# Got my STI Guardian in 45 ACP



## GypsyBill (Mar 16, 2007)

After waiting about 4 months from order to delivery, I finally got my STI and got out to the range... I am impressed with the Guardian... it shoots a lot better than me and I know I am going to need some more range time to get my grip sorted out (after shooting a sub-compact Springer XD 9mm and a Walter P-1 9mm almost exclusively for the last few years), but I had a blast (pardon the pun) with this STI..

No complaints.. I was shooting S&B 230 Ball and Hornady STP 200+P JHP.

The first 100 rounds of S&B ran smooth, I then tried 20 rounds of the Hornady and had 4 failures to feed on both the 6 and 7 round mags.. random in nature, but the rounds ran fine after clearing . so I shot another 50 of the S&B before trying the Hornady again and had no more failures.. I am going to try some other brands of hollow points to see if I have the same problems... and a lot more ball.. but 200 rounds at a time is about all my old arm can take..

I did manage to wear a blister on the inside of my trigger finger after a 100 rounds (grip thing and poor positioning), put a band-aid on it and went back to shooting.

It hits where it is pointed, I shot two-handed standing, one handed standing, and bench rest on sand bags..

Brought it home and field stripped it (which was an experience after breaking down and cleaning my other pistols - remember this is my first 1911 - so it took me some doing and reading and cussing to finally get the slide stop out ), but I finally got it all clean...

I am pleased with the purchase and feel this will be my new carry weapon...

I ain't no great photographer (or shot for that matter) but here ya go..

Everything shot at 7 yards:

First 75 rounds or so..









Second 75 rounds or so...









Last 45 rounds...


----------



## forestranger (Jan 20, 2008)

Nice!:smt023


----------



## Baldy (Jun 21, 2006)

I have never seen one inperson as they just don't show up around here.
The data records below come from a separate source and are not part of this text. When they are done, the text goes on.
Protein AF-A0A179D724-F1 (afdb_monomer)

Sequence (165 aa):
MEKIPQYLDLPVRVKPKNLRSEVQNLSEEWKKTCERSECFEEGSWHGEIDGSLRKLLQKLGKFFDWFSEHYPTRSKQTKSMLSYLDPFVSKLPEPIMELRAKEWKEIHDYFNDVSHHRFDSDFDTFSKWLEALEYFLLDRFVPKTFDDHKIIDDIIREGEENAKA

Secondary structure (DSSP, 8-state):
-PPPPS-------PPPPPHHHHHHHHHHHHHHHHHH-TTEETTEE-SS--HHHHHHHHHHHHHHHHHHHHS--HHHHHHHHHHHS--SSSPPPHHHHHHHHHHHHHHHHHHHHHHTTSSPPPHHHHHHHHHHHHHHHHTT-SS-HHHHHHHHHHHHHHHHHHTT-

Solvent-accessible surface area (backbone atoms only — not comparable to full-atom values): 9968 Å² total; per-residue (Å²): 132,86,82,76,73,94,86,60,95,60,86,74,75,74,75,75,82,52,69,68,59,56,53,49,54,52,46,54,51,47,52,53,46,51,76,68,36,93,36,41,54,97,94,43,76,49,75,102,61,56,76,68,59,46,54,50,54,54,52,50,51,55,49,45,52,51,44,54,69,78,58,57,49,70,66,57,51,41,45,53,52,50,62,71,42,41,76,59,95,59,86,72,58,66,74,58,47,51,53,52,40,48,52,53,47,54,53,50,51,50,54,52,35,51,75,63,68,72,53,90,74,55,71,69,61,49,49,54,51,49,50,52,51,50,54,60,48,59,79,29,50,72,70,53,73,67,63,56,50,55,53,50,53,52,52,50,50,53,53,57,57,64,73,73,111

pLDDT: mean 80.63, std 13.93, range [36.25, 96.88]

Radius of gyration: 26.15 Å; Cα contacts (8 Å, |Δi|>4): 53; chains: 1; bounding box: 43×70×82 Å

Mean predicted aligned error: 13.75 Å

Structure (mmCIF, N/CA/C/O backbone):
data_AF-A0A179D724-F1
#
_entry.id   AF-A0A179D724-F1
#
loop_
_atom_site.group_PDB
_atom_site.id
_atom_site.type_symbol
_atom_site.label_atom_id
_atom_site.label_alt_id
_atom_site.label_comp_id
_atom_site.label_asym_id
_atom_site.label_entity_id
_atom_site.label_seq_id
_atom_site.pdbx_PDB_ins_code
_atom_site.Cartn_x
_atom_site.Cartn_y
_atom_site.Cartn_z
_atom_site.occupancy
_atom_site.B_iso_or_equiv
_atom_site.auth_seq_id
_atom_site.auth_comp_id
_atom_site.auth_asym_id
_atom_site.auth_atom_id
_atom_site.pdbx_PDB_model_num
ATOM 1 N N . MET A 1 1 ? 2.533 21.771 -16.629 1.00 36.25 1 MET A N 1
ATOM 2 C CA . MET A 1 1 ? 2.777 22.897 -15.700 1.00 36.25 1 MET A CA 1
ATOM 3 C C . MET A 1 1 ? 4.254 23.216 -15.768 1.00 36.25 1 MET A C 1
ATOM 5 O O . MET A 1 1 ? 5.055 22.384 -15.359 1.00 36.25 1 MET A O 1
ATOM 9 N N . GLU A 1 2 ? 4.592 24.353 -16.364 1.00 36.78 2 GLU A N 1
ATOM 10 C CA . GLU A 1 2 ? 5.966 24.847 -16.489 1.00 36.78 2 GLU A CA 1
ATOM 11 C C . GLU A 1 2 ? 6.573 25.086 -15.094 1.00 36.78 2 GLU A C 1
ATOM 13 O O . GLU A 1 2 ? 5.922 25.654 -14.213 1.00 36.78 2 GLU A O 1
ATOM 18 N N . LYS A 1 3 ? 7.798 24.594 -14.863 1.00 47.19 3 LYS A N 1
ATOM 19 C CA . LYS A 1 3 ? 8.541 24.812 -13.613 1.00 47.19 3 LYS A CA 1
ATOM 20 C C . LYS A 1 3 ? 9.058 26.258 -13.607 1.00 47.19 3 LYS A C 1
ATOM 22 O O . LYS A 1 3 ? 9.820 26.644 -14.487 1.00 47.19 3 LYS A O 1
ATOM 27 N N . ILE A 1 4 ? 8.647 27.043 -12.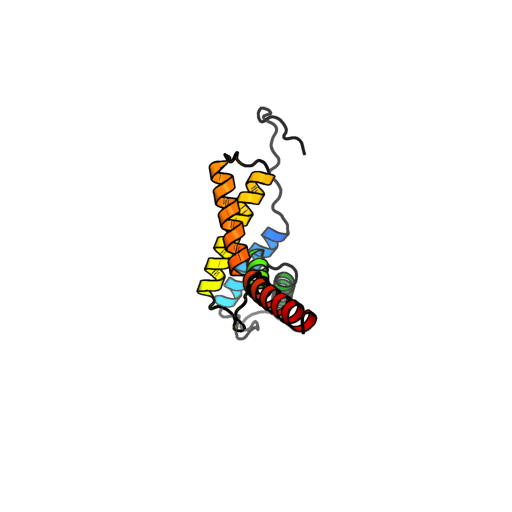611 1.00 48.03 4 ILE A N 1
ATOM 28 C CA . ILE A 1 4 ? 9.169 28.395 -12.349 1.00 48.03 4 ILE A CA 1
ATOM 29 C C . ILE A 1 4 ? 10.665 28.279 -11.964 1.00 48.03 4 ILE A C 1
ATOM 31 O O . ILE A 1 4 ? 11.007 27.347 -11.229 1.00 48.03 4 ILE A O 1
ATOM 35 N N . PRO A 1 5 ? 11.561 29.174 -12.432 1.00 44.62 5 PRO A N 1
ATOM 36 C CA . PRO A 1 5 ? 12.995 29.115 -12.130 1.00 44.62 5 PRO A CA 1
ATOM 37 C C . PRO A 1 5 ? 13.298 29.142 -10.623 1.00 44.62 5 PRO A C 1
ATOM 39 O O . PRO A 1 5 ? 12.693 29.908 -9.878 1.00 44.62 5 PRO A O 1
ATOM 42 N N . GLN A 1 6 ? 14.291 28.354 -10.191 1.00 53.94 6 GLN A N 1
ATOM 43 C CA . GLN A 1 6 ? 14.726 28.172 -8.791 1.00 53.94 6 GLN A CA 1
ATOM 44 C C . GLN A 1 6 ? 15.368 29.412 -8.124 1.00 53.94 6 GLN A C 1
ATOM 46 O O . GLN A 1 6 ? 15.789 29.326 -6.977 1.00 53.94 6 GLN A O 1
ATOM 51 N N . TYR A 1 7 ? 15.439 30.560 -8.806 1.00 49.91 7 TYR A N 1
ATOM 52 C CA . TYR A 1 7 ? 16.176 31.759 -8.364 1.00 49.91 7 TYR A CA 1
ATOM 53 C C . TYR A 1 7 ? 15.285 32.911 -7.884 1.00 49.91 7 TYR A C 1
ATOM 55 O O . TYR A 1 7 ? 15.643 34.081 -7.995 1.00 49.91 7 TYR A O 1
ATOM 63 N N . LEU A 1 8 ? 14.109 32.598 -7.355 1.00 50.22 8 LEU A N 1
ATOM 64 C CA . LEU A 1 8 ? 13.247 33.580 -6.715 1.00 50.22 8 LEU A CA 1
ATOM 65 C C . LEU A 1 8 ? 13.071 33.163 -5.255 1.00 50.22 8 LEU A C 1
ATOM 67 O O . LEU A 1 8 ? 12.393 32.171 -4.991 1.00 50.22 8 LEU A O 1
ATOM 71 N N . ASP A 1 9 ? 13.655 33.937 -4.331 1.00 54.28 9 ASP A N 1
ATOM 72 C CA . ASP A 1 9 ? 13.428 33.911 -2.870 1.00 54.28 9 ASP A CA 1
ATOM 73 C C . ASP A 1 9 ? 11.980 34.335 -2.533 1.00 54.28 9 ASP A C 1
ATOM 75 O O . ASP A 1 9 ? 11.689 35.217 -1.725 1.00 54.28 9 ASP A O 1
ATOM 79 N N . LEU A 1 10 ? 11.017 33.731 -3.223 1.00 57.31 10 LEU A N 1
ATOM 80 C CA . LEU A 1 10 ? 9.609 33.849 -2.916 1.00 57.31 10 LEU A CA 1
ATOM 81 C C . LEU A 1 10 ? 9.328 32.882 -1.767 1.00 57.31 10 LEU A C 1
ATOM 83 O O . LEU A 1 10 ? 9.725 31.718 -1.855 1.00 57.31 10 LEU A O 1
ATOM 87 N N . PRO A 1 11 ? 8.621 33.306 -0.705 1.00 52.22 11 PRO A N 1
ATOM 88 C CA . PRO A 1 11 ? 8.206 32.396 0.350 1.00 52.22 11 PRO A CA 1
ATOM 89 C C . PRO A 1 11 ? 7.328 31.307 -0.271 1.00 52.22 11 PRO A C 1
ATOM 91 O O . PRO A 1 11 ? 6.150 31.519 -0.573 1.00 52.22 11 PRO A O 1
ATOM 94 N N . VAL A 1 12 ? 7.921 30.135 -0.501 1.00 55.97 12 VAL A N 1
ATOM 95 C CA . VAL A 1 12 ? 7.213 28.963 -0.999 1.00 55.97 12 VAL A CA 1
ATOM 96 C C . VAL A 1 12 ? 6.228 28.588 0.094 1.00 55.97 12 VAL A C 1
ATOM 98 O O . VAL A 1 12 ? 6.612 28.085 1.149 1.00 55.97 12 VAL A O 1
ATOM 101 N N . ARG A 1 13 ? 4.942 28.875 -0.130 1.00 56.00 13 ARG A N 1
ATOM 102 C CA . ARG A 1 13 ? 3.878 28.416 0.764 1.00 56.00 13 ARG A CA 1
ATOM 103 C C . ARG A 1 13 ? 3.989 26.898 0.831 1.00 56.00 13 ARG A C 1
ATOM 105 O O . ARG A 1 13 ? 3.734 26.223 -0.168 1.00 56.00 13 ARG A O 1
ATOM 112 N N . VAL A 1 14 ? 4.409 26.380 1.986 1.00 59.38 14 VAL A N 1
ATOM 113 C CA . VAL A 1 14 ? 4.447 24.942 2.261 1.00 59.38 14 VAL A CA 1
ATOM 114 C C . VAL A 1 14 ? 3.086 24.392 1.861 1.00 59.38 14 VAL A C 1
ATOM 116 O O . VAL A 1 14 ? 2.061 24.891 2.334 1.00 59.38 14 VAL A O 1
ATOM 119 N N . LYS A 1 15 ? 3.059 23.436 0.925 1.00 59.16 15 LYS A N 1
ATOM 120 C CA . LYS A 1 15 ? 1.795 22.844 0.481 1.00 59.16 15 LYS A CA 1
ATOM 121 C C . LYS A 1 15 ? 1.052 22.358 1.729 1.00 59.16 15 LYS A C 1
ATOM 123 O O . LYS A 1 15 ? 1.645 21.598 2.499 1.00 59.16 15 LYS A O 1
ATOM 128 N N . PRO A 1 16 ? -0.198 22.796 1.959 1.00 64.56 16 PRO A N 1
ATOM 129 C CA . PRO A 1 16 ? -0.943 22.348 3.120 1.00 64.56 16 PRO A CA 1
ATOM 130 C C . PRO A 1 16 ? -1.055 20.827 3.059 1.00 64.56 16 PRO A C 1
ATOM 132 O O . PRO A 1 16 ? -1.235 20.249 1.980 1.00 64.56 16 PRO A O 1
ATOM 135 N N . LYS A 1 17 ? -0.905 20.175 4.214 1.00 70.94 17 LYS A N 1
ATOM 136 C CA . LYS A 1 17 ? -1.083 18.728 4.309 1.00 70.94 17 LYS A CA 1
ATOM 137 C C . LYS A 1 17 ? -2.454 18.358 3.744 1.00 70.94 17 LYS A C 1
ATOM 139 O O . LYS A 1 17 ? -3.441 19.057 3.971 1.00 70.94 17 LYS A O 1
ATOM 144 N N . ASN A 1 18 ? -2.507 17.289 2.955 1.00 81.31 18 ASN A N 1
ATOM 145 C CA . ASN A 1 18 ? -3.752 16.899 2.306 1.00 81.31 18 ASN A CA 1
ATOM 146 C C . ASN A 1 18 ? -4.685 16.221 3.326 1.00 81.31 18 ASN A C 1
ATOM 148 O O . ASN A 1 18 ? -4.227 15.470 4.186 1.00 81.31 18 ASN A O 1
ATOM 152 N N . LEU A 1 19 ? -5.995 16.467 3.221 1.00 83.44 19 LEU A N 1
ATOM 153 C CA . LEU A 1 19 ? -6.995 15.925 4.153 1.00 83.44 19 LEU A CA 1
ATOM 154 C C . LEU A 1 19 ? -6.881 14.402 4.307 1.00 83.44 19 LEU A C 1
ATOM 156 O O . LEU A 1 19 ? -6.971 13.879 5.411 1.00 83.44 19 LEU A O 1
ATOM 160 N N . ARG A 1 20 ? -6.613 13.697 3.203 1.00 81.88 20 ARG A N 1
ATOM 161 C CA . ARG A 1 20 ? -6.448 12.241 3.193 1.00 81.88 20 ARG A CA 1
ATOM 162 C C . ARG A 1 20 ? -5.327 11.776 4.128 1.00 81.88 20 ARG A C 1
ATOM 164 O O . ARG A 1 20 ? -5.518 10.802 4.842 1.00 81.88 20 ARG A O 1
ATOM 171 N N . SER A 1 21 ? -4.181 12.454 4.119 1.00 83.69 21 SER A N 1
ATOM 172 C CA . SER A 1 21 ? -3.021 12.132 4.958 1.00 83.69 21 SER A CA 1
ATOM 173 C C . SER A 1 21 ? -3.307 12.360 6.435 1.00 83.69 21 SER A C 1
ATOM 175 O O . SER A 1 21 ? -2.950 11.525 7.255 1.00 83.69 21 SER A O 1
ATOM 177 N N . GLU A 1 22 ? -4.022 13.431 6.773 1.00 88.19 22 GLU A N 1
ATOM 178 C CA . GLU A 1 22 ? -4.415 13.699 8.157 1.00 88.19 22 GLU A CA 1
ATOM 179 C C . GLU A 1 22 ? -5.437 12.672 8.665 1.00 88.19 22 GLU A C 1
ATOM 181 O O . GLU A 1 22 ? -5.275 12.130 9.756 1.00 88.19 22 GLU A O 1
ATOM 186 N N . VAL A 1 23 ? -6.435 12.311 7.850 1.00 90.00 23 VAL A N 1
ATOM 187 C CA . VAL A 1 23 ? -7.398 11.251 8.200 1.00 90.00 23 VAL A CA 1
ATOM 188 C C . VAL A 1 23 ? -6.710 9.886 8.326 1.00 90.00 23 VAL A C 1
ATOM 190 O O . VAL A 1 23 ? -7.046 9.114 9.223 1.00 90.00 23 VAL A O 1
ATOM 193 N N . GLN A 1 24 ? -5.721 9.596 7.476 1.00 86.75 24 GLN A N 1
ATOM 194 C CA . GLN A 1 24 ? -4.925 8.370 7.553 1.00 86.75 24 GLN A CA 1
ATOM 195 C C . GLN A 1 24 ? -4.127 8.299 8.863 1.00 86.75 24 GLN A C 1
ATOM 197 O O . GLN A 1 24 ? -4.210 7.291 9.562 1.00 86.75 24 GLN A O 1
ATOM 202 N N . ASN A 1 25 ? -3.424 9.376 9.226 1.00 88.62 25 ASN A N 1
ATOM 203 C CA . ASN A 1 25 ? -2.687 9.460 10.489 1.00 88.62 25 ASN A CA 1
ATOM 204 C C . ASN A 1 25 ? -3.620 9.248 11.690 1.00 88.62 25 ASN A C 1
ATOM 206 O O . ASN A 1 25 ? -3.295 8.505 12.614 1.00 88.62 25 ASN A O 1
ATOM 210 N N . LEU A 1 26 ? -4.807 9.861 11.657 1.00 91.94 26 LEU A N 1
ATOM 211 C CA . LEU A 1 26 ? -5.800 9.706 12.716 1.00 91.94 26 LEU A CA 1
ATOM 212 C C . LEU A 1 26 ? -6.343 8.269 12.797 1.00 91.94 26 LEU A C 1
ATOM 214 O O . LEU A 1 26 ? -6.550 7.759 13.893 1.00 91.94 26 LEU A O 1
ATOM 218 N N . SER A 1 27 ? -6.532 7.597 11.659 1.00 90.75 27 SER A N 1
ATOM 219 C CA . SER A 1 27 ? -6.939 6.187 11.616 1.00 90.75 27 SER A CA 1
ATOM 220 C C . SER A 1 27 ? -5.876 5.254 12.205 1.00 90.75 27 SER A C 1
ATOM 222 O O . SER A 1 27 ? -6.212 4.283 12.881 1.00 90.75 27 SER A O 1
ATOM 224 N N . GLU A 1 28 ? -4.594 5.536 11.976 1.00 89.75 28 GLU A N 1
ATOM 225 C CA . GLU A 1 28 ? -3.494 4.766 12.566 1.00 89.75 28 GLU A CA 1
ATOM 226 C C . GLU A 1 28 ? -3.424 4.950 14.080 1.00 89.75 28 GLU A C 1
ATOM 228 O O . GLU A 1 28 ? -3.268 3.973 14.814 1.00 89.75 28 GLU A O 1
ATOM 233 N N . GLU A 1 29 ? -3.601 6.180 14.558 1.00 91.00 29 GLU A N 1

Why I don't know as everything I read about them says they are a great pistol.. Good luck with yours. :smt023


----------



## TalonArms_R (Jun 15, 2007)

GypsyBill,

That is an awesome carry gun and you are going to love it the more you shoot and carry it!

Four month wait?!?!?!
You need to find a new STI dealer. :mrgreen:
That is one of our top carry gun sellers so we keep them in stock.

http://www.talonarms.com


----------



## Tatt2Jack (Jan 3, 2012)

Soooo ... After a couple of years, what are impressions now? 

Thanks, Jack


----------



## berettatoter (Sep 1, 2011)

Great pictures and not bad shooting! STI makes a really nice pistol.:smt1099


----------



## DogRanger (Apr 12, 2008)

Congrats...Looks good ,Sti makes a good gun,


----------